President Obama revealed his plans for restructuring the US financial regulatory system last week. The broad principles and priorities of the plan were already known, courtesy of an article by Timothy Geithner and Lawrence Summers, two of its main architects, in the Washington Post, a couple of weeks ago. Now the proposals are on the table and, from the initial responses, a tough fight in Congress awaits them. After the events of the past year, during which the excesses of the financial system and the threat they posed to the global economy were so vivid, there cannot be any support for maintaining the status quo. However, any plan to change the system will inevitably have greater impact on some components of the system than on others, and that is where the resistance is bound to come.

 

From an objective standpoint, the plan is quite consciously balanced between the need to preserve and encourage the creative power of market forces and the need to rein them in. Consequently, while there is resistance brewing against many of the specific proposals, there is also some scepticism about their effectiveness. There need not be. Ultimately, the test of the plan will be in its execution. Meanwhile, it is important to remember that the fundamental principles that govern financial regulation and which formed the bedrock of the US system that was set up after the crash of 1929 — transparency and prudence — remain as critical as ever. It was the absence of these attributes in many of the new directions in which financial services ventured in recent times that resulted in the meltdown. That basic lesson has not been lost sight of in the Obama plan which, quite logically, is premised on the need to extend the application of these principles in a meaningful way across the entire spectrum of financial activity.
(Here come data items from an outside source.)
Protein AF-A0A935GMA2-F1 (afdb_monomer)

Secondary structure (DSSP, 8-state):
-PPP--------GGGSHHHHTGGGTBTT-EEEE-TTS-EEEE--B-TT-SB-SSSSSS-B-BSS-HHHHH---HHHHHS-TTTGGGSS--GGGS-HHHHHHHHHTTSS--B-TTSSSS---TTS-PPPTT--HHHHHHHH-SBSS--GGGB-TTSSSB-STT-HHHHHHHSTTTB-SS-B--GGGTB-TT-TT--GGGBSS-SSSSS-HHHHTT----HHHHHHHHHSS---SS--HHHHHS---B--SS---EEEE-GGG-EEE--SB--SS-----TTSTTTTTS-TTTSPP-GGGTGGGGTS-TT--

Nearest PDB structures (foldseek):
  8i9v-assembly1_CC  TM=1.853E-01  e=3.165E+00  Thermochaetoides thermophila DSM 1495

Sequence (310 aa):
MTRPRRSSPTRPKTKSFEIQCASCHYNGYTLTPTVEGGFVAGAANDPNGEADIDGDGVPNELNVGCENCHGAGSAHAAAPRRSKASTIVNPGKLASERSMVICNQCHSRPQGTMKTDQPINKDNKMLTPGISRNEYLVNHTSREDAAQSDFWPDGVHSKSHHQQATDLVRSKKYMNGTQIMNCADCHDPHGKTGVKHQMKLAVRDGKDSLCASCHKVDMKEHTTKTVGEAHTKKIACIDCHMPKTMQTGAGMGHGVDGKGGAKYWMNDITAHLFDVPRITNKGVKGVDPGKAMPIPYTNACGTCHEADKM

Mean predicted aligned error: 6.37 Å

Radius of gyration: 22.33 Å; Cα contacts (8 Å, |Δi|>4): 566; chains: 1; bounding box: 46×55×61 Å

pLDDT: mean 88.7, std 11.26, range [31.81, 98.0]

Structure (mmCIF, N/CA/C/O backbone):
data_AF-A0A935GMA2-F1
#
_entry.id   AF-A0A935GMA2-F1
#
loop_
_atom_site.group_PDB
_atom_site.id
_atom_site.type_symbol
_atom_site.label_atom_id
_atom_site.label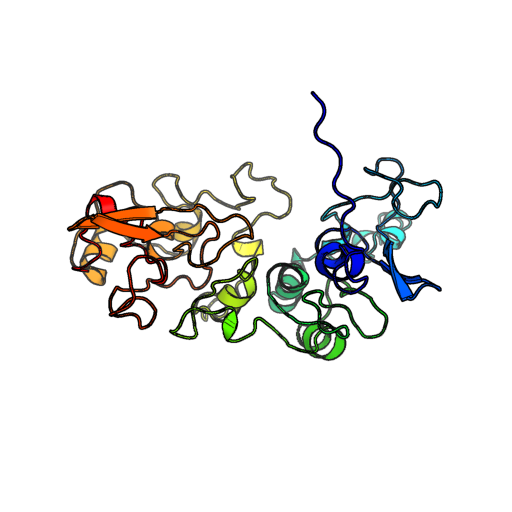_alt_id
_atom_site.label_comp_id
_atom_site.label_asym_id
_atom_site.label_entity_id
_atom_site.label_seq_id
_atom_site.pdbx_PDB_ins_code
_atom_site.Cartn_x
_atom_site.Cartn_y
_atom_site.Cartn_z
_atom_site.occupancy
_atom_site.B_iso_or_equiv
_atom_site.auth_seq_id
_atom_site.auth_comp_id
_atom_site.auth_asym_id
_atom_site.auth_atom_id
_atom_site.pdbx_PDB_model_num
ATOM 1 N N . MET A 1 1 ? -23.887 26.340 -27.911 1.00 35.84 1 MET A N 1
ATOM 2 C CA . MET A 1 1 ? -22.905 27.341 -27.437 1.00 35.84 1 MET A CA 1
ATOM 3 C C . MET A 1 1 ? -21.707 26.614 -26.842 1.00 35.84 1 MET A C 1
ATOM 5 O O . MET A 1 1 ? -21.761 26.153 -25.710 1.00 35.84 1 MET A O 1
ATOM 9 N N . THR A 1 2 ? -20.655 26.426 -27.634 1.00 37.47 2 THR A N 1
ATOM 10 C CA . THR A 1 2 ? -19.380 25.837 -27.206 1.00 37.47 2 THR A CA 1
ATOM 11 C C . THR A 1 2 ? -18.611 26.855 -26.369 1.00 37.47 2 THR A C 1
ATOM 13 O O . THR A 1 2 ? -18.286 27.938 -26.852 1.00 37.47 2 THR A O 1
ATOM 16 N N . ARG A 1 3 ? -18.341 26.535 -25.098 1.00 31.81 3 ARG A N 1
ATOM 17 C CA . ARG A 1 3 ? -17.473 27.360 -24.245 1.00 31.81 3 ARG A CA 1
ATOM 18 C C . ARG A 1 3 ? -16.086 27.486 -24.899 1.00 31.81 3 ARG A C 1
ATOM 20 O O . ARG A 1 3 ? -15.536 26.460 -25.302 1.00 31.81 3 ARG A O 1
ATOM 27 N N . PRO A 1 4 ? -15.493 28.690 -24.975 1.00 38.00 4 PRO A N 1
ATOM 28 C CA . PRO A 1 4 ? -14.143 28.844 -25.494 1.00 38.00 4 PRO A CA 1
ATOM 29 C C . PRO A 1 4 ? -13.159 28.110 -24.578 1.00 38.00 4 PRO A C 1
ATOM 31 O O . PRO A 1 4 ? -13.205 28.269 -23.353 1.00 38.00 4 PRO A O 1
ATOM 34 N N . ARG A 1 5 ? -12.267 27.297 -25.164 1.00 41.81 5 ARG A N 1
ATOM 35 C CA . ARG A 1 5 ? -11.113 26.735 -24.451 1.00 41.81 5 ARG A CA 1
ATOM 36 C C . ARG A 1 5 ? -10.276 27.912 -23.956 1.00 41.81 5 ARG A C 1
ATOM 38 O O . ARG A 1 5 ? -9.649 28.598 -24.756 1.00 41.81 5 ARG A O 1
ATOM 45 N N . ARG A 1 6 ? -10.277 28.167 -22.645 1.00 42.94 6 ARG A N 1
ATOM 46 C CA . ARG A 1 6 ? -9.277 29.050 -22.036 1.00 42.94 6 ARG A CA 1
ATOM 47 C C . ARG A 1 6 ? -7.902 28.465 -22.358 1.00 42.94 6 ARG A C 1
ATOM 49 O O . ARG A 1 6 ? -7.684 27.279 -22.113 1.00 42.94 6 ARG A O 1
ATOM 56 N N . SER A 1 7 ? -7.002 29.281 -22.900 1.00 44.19 7 SER A N 1
ATOM 57 C CA . SER A 1 7 ? -5.583 28.951 -23.009 1.00 44.19 7 SER A CA 1
ATOM 58 C C . SER A 1 7 ? -5.082 28.579 -21.615 1.00 44.19 7 SER A C 1
ATOM 60 O O . SER A 1 7 ? -5.043 29.421 -20.715 1.00 44.19 7 SER A O 1
ATOM 62 N N . SER A 1 8 ? -4.796 27.294 -21.408 1.00 49.09 8 SER A N 1
ATOM 63 C CA . SER A 1 8 ? -4.218 26.818 -20.157 1.00 49.09 8 SER A CA 1
ATOM 64 C C . SER A 1 8 ? -2.838 27.467 -20.015 1.00 49.09 8 SER A C 1
ATOM 66 O O . SER A 1 8 ? -2.077 27.419 -20.984 1.00 49.09 8 SER A O 1
ATOM 68 N N . PRO A 1 9 ? -2.499 28.101 -18.875 1.00 52.88 9 PRO A N 1
ATOM 69 C CA . PRO A 1 9 ? -1.123 28.516 -18.637 1.00 52.88 9 PRO A CA 1
ATOM 70 C C . PRO A 1 9 ? -0.225 27.290 -18.813 1.00 52.88 9 PRO A C 1
ATOM 72 O O . PRO A 1 9 ? -0.584 26.201 -18.357 1.00 52.88 9 PRO A O 1
ATOM 75 N N . THR A 1 10 ? 0.903 27.447 -19.509 1.00 61.78 10 THR A N 1
ATOM 76 C CA . THR A 1 10 ? 1.874 26.367 -19.724 1.00 61.78 10 THR A CA 1
ATOM 77 C C . THR A 1 10 ? 2.201 25.738 -18.374 1.00 61.78 10 THR A C 1
ATOM 79 O O . THR A 1 10 ? 2.820 26.379 -17.521 1.00 61.78 10 THR A O 1
ATOM 82 N N . ARG A 1 11 ? 1.710 24.515 -18.138 1.00 65.69 11 ARG A N 1
ATOM 83 C CA . ARG A 1 11 ? 1.938 23.814 -16.873 1.00 65.69 11 ARG A CA 1
ATOM 84 C C . ARG A 1 11 ? 3.447 23.644 -16.687 1.00 65.69 11 ARG A C 1
ATOM 86 O O . ARG A 1 11 ? 4.123 23.324 -17.666 1.00 65.69 11 ARG A O 1
ATOM 93 N N . PRO A 1 12 ? 3.988 23.850 -15.471 1.00 77.62 12 PRO A N 1
ATOM 94 C CA . PRO A 1 12 ? 5.403 23.613 -15.229 1.00 77.62 12 PRO A CA 1
ATOM 95 C C . PRO A 1 12 ? 5.770 22.204 -15.694 1.00 77.62 12 PRO A C 1
ATOM 97 O O . PRO A 1 12 ? 5.101 21.246 -15.304 1.00 77.62 12 PRO A O 1
ATOM 100 N N . LYS A 1 13 ? 6.836 22.064 -16.494 1.00 79.69 13 LYS A N 1
ATOM 101 C CA . LYS A 1 13 ? 7.330 20.747 -16.942 1.00 79.69 13 LYS A CA 1
ATOM 102 C C . LYS A 1 13 ? 7.668 19.836 -15.752 1.00 79.69 13 LYS A C 1
ATOM 104 O O . LYS A 1 13 ? 7.570 18.624 -15.845 1.00 79.69 13 LYS A O 1
ATOM 109 N N . THR A 1 14 ? 7.944 20.429 -14.589 1.00 79.38 14 THR A N 1
ATOM 110 C CA . THR A 1 14 ? 8.160 19.737 -13.311 1.00 79.38 14 THR A CA 1
ATOM 111 C C . THR A 1 14 ? 6.887 19.190 -12.646 1.00 79.38 14 THR A C 1
ATOM 113 O O . THR A 1 14 ? 6.964 18.543 -11.605 1.00 79.38 14 THR A O 1
ATOM 116 N N . LYS A 1 15 ? 5.701 19.455 -13.199 1.00 85.88 15 LYS A N 1
ATOM 117 C CA . LYS A 1 15 ? 4.396 18.978 -12.706 1.00 85.88 15 LYS A CA 1
ATOM 118 C C . LYS A 1 15 ? 3.675 18.117 -13.746 1.00 85.88 15 LYS A C 1
ATOM 120 O O . LYS A 1 15 ? 2.450 18.019 -13.724 1.00 85.88 15 LYS A O 1
ATOM 125 N N . SER A 1 16 ? 4.433 17.547 -14.675 1.00 90.44 16 SER A N 1
ATOM 126 C CA . SER A 1 16 ? 3.909 16.711 -15.743 1.00 90.44 16 SER A CA 1
ATOM 127 C C . SER A 1 16 ? 3.556 15.305 -15.232 1.00 90.44 16 SER A C 1
ATOM 129 O O . SER A 1 16 ? 4.008 14.890 -14.161 1.00 90.44 16 SER A O 1
ATOM 131 N N . PHE A 1 17 ? 2.711 14.584 -15.971 1.00 90.81 17 PHE A N 1
ATOM 132 C CA . PHE A 1 17 ? 2.270 13.239 -15.585 1.00 90.81 17 PHE A CA 1
ATOM 133 C C . PHE A 1 17 ? 3.451 12.259 -15.537 1.00 90.81 17 PHE A C 1
ATOM 135 O O . PHE A 1 17 ? 3.545 11.428 -14.636 1.00 90.81 17 PHE A O 1
ATOM 142 N N . GLU A 1 18 ? 4.391 12.431 -16.458 1.00 91.06 18 GLU A N 1
ATOM 143 C CA . GLU A 1 18 ? 5.585 11.620 -16.666 1.00 91.06 18 GLU A CA 1
ATOM 144 C C . GLU A 1 18 ? 6.419 11.528 -15.384 1.00 91.06 18 GLU A C 1
ATOM 146 O O . GLU A 1 18 ? 6.758 10.430 -14.958 1.00 91.06 18 GLU A O 1
ATOM 151 N N . ILE A 1 19 ? 6.657 12.651 -14.695 1.00 89.75 19 ILE A N 1
ATOM 152 C CA . ILE A 1 19 ? 7.523 12.682 -13.500 1.00 89.75 19 ILE A CA 1
ATOM 153 C C . ILE A 1 19 ? 6.789 12.721 -12.155 1.00 89.75 19 ILE A C 1
ATOM 155 O O . ILE A 1 19 ? 7.427 12.702 -11.099 1.00 89.75 19 ILE A O 1
ATOM 159 N N . GLN A 1 20 ? 5.458 12.833 -12.171 1.00 90.50 20 GLN A N 1
ATOM 160 C CA . GLN A 1 20 ? 4.640 12.856 -10.952 1.00 90.50 20 GLN A CA 1
ATOM 161 C C . GLN A 1 20 ? 3.803 11.589 -10.764 1.00 90.50 20 GLN A C 1
ATOM 163 O O . GLN A 1 20 ? 3.434 11.276 -9.636 1.00 90.50 20 GLN A O 1
ATOM 168 N N . CYS A 1 21 ? 3.477 10.869 -11.842 1.00 91.69 21 CYS A N 1
ATOM 169 C CA . CYS A 1 21 ? 2.460 9.817 -11.809 1.00 91.69 21 CYS A CA 1
ATOM 170 C C . CYS A 1 21 ? 2.878 8.547 -12.558 1.00 91.69 21 CYS A C 1
ATOM 172 O O . CYS A 1 21 ? 2.691 7.456 -12.030 1.00 91.69 21 CYS A O 1
ATOM 174 N N . ALA A 1 22 ? 3.464 8.671 -13.752 1.00 93.12 22 ALA A N 1
ATOM 175 C CA . ALA A 1 22 ? 3.658 7.543 -14.665 1.00 93.12 22 ALA A CA 1
ATOM 176 C C . ALA A 1 22 ? 4.425 6.358 -14.052 1.00 93.12 22 ALA A C 1
ATOM 178 O O . ALA A 1 22 ? 4.074 5.217 -14.325 1.00 93.12 22 ALA A O 1
ATOM 179 N N . SER A 1 23 ? 5.384 6.589 -13.149 1.00 93.19 23 SER A N 1
ATOM 180 C CA . SER A 1 23 ? 6.156 5.507 -12.518 1.00 93.19 23 SER A CA 1
ATOM 181 C C . SER A 1 23 ? 5.311 4.471 -11.768 1.00 93.19 23 SER A C 1
ATOM 183 O O . SER A 1 23 ? 5.689 3.307 -11.694 1.00 93.19 23 SER A O 1
ATOM 185 N N . CYS A 1 24 ? 4.171 4.887 -11.214 1.00 93.50 24 CYS A N 1
ATOM 186 C CA . CYS A 1 24 ? 3.245 4.006 -10.499 1.00 93.50 24 CYS A CA 1
ATOM 187 C C . CYS A 1 24 ? 2.079 3.538 -11.381 1.00 93.50 24 CYS A C 1
ATOM 189 O O . CYS A 1 24 ? 1.233 2.773 -10.921 1.00 93.50 24 CYS A O 1
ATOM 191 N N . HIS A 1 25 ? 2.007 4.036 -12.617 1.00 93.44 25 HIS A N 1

An important component of the plan, for example, is a consumer protection agency for financial products and services, whose mandate will be to find and enforce ways to simplify communication to individual consumers and the nature of contracts between them and financial institutions. This would truly be a leap forward in transparency, without any accompanying increase in the costs of doing business. On the prudential front, the most significant advance is the recognition of systemic risks, particularly the threat that large, diversified financial conglomerates pose to the entire financial system. An integrated view of their exposures and linkages and appropriate prudential measures based on it directly addresses the lacuna that became evident in the collapse or near-collapse of several of these institutions. The logic of extending transparency and prudential requirements to every segment of the financial sector supports the non-disruptive approach that the Obama administration has chosen to take. The true measure of its appropriateness may well be the resistance from both sides.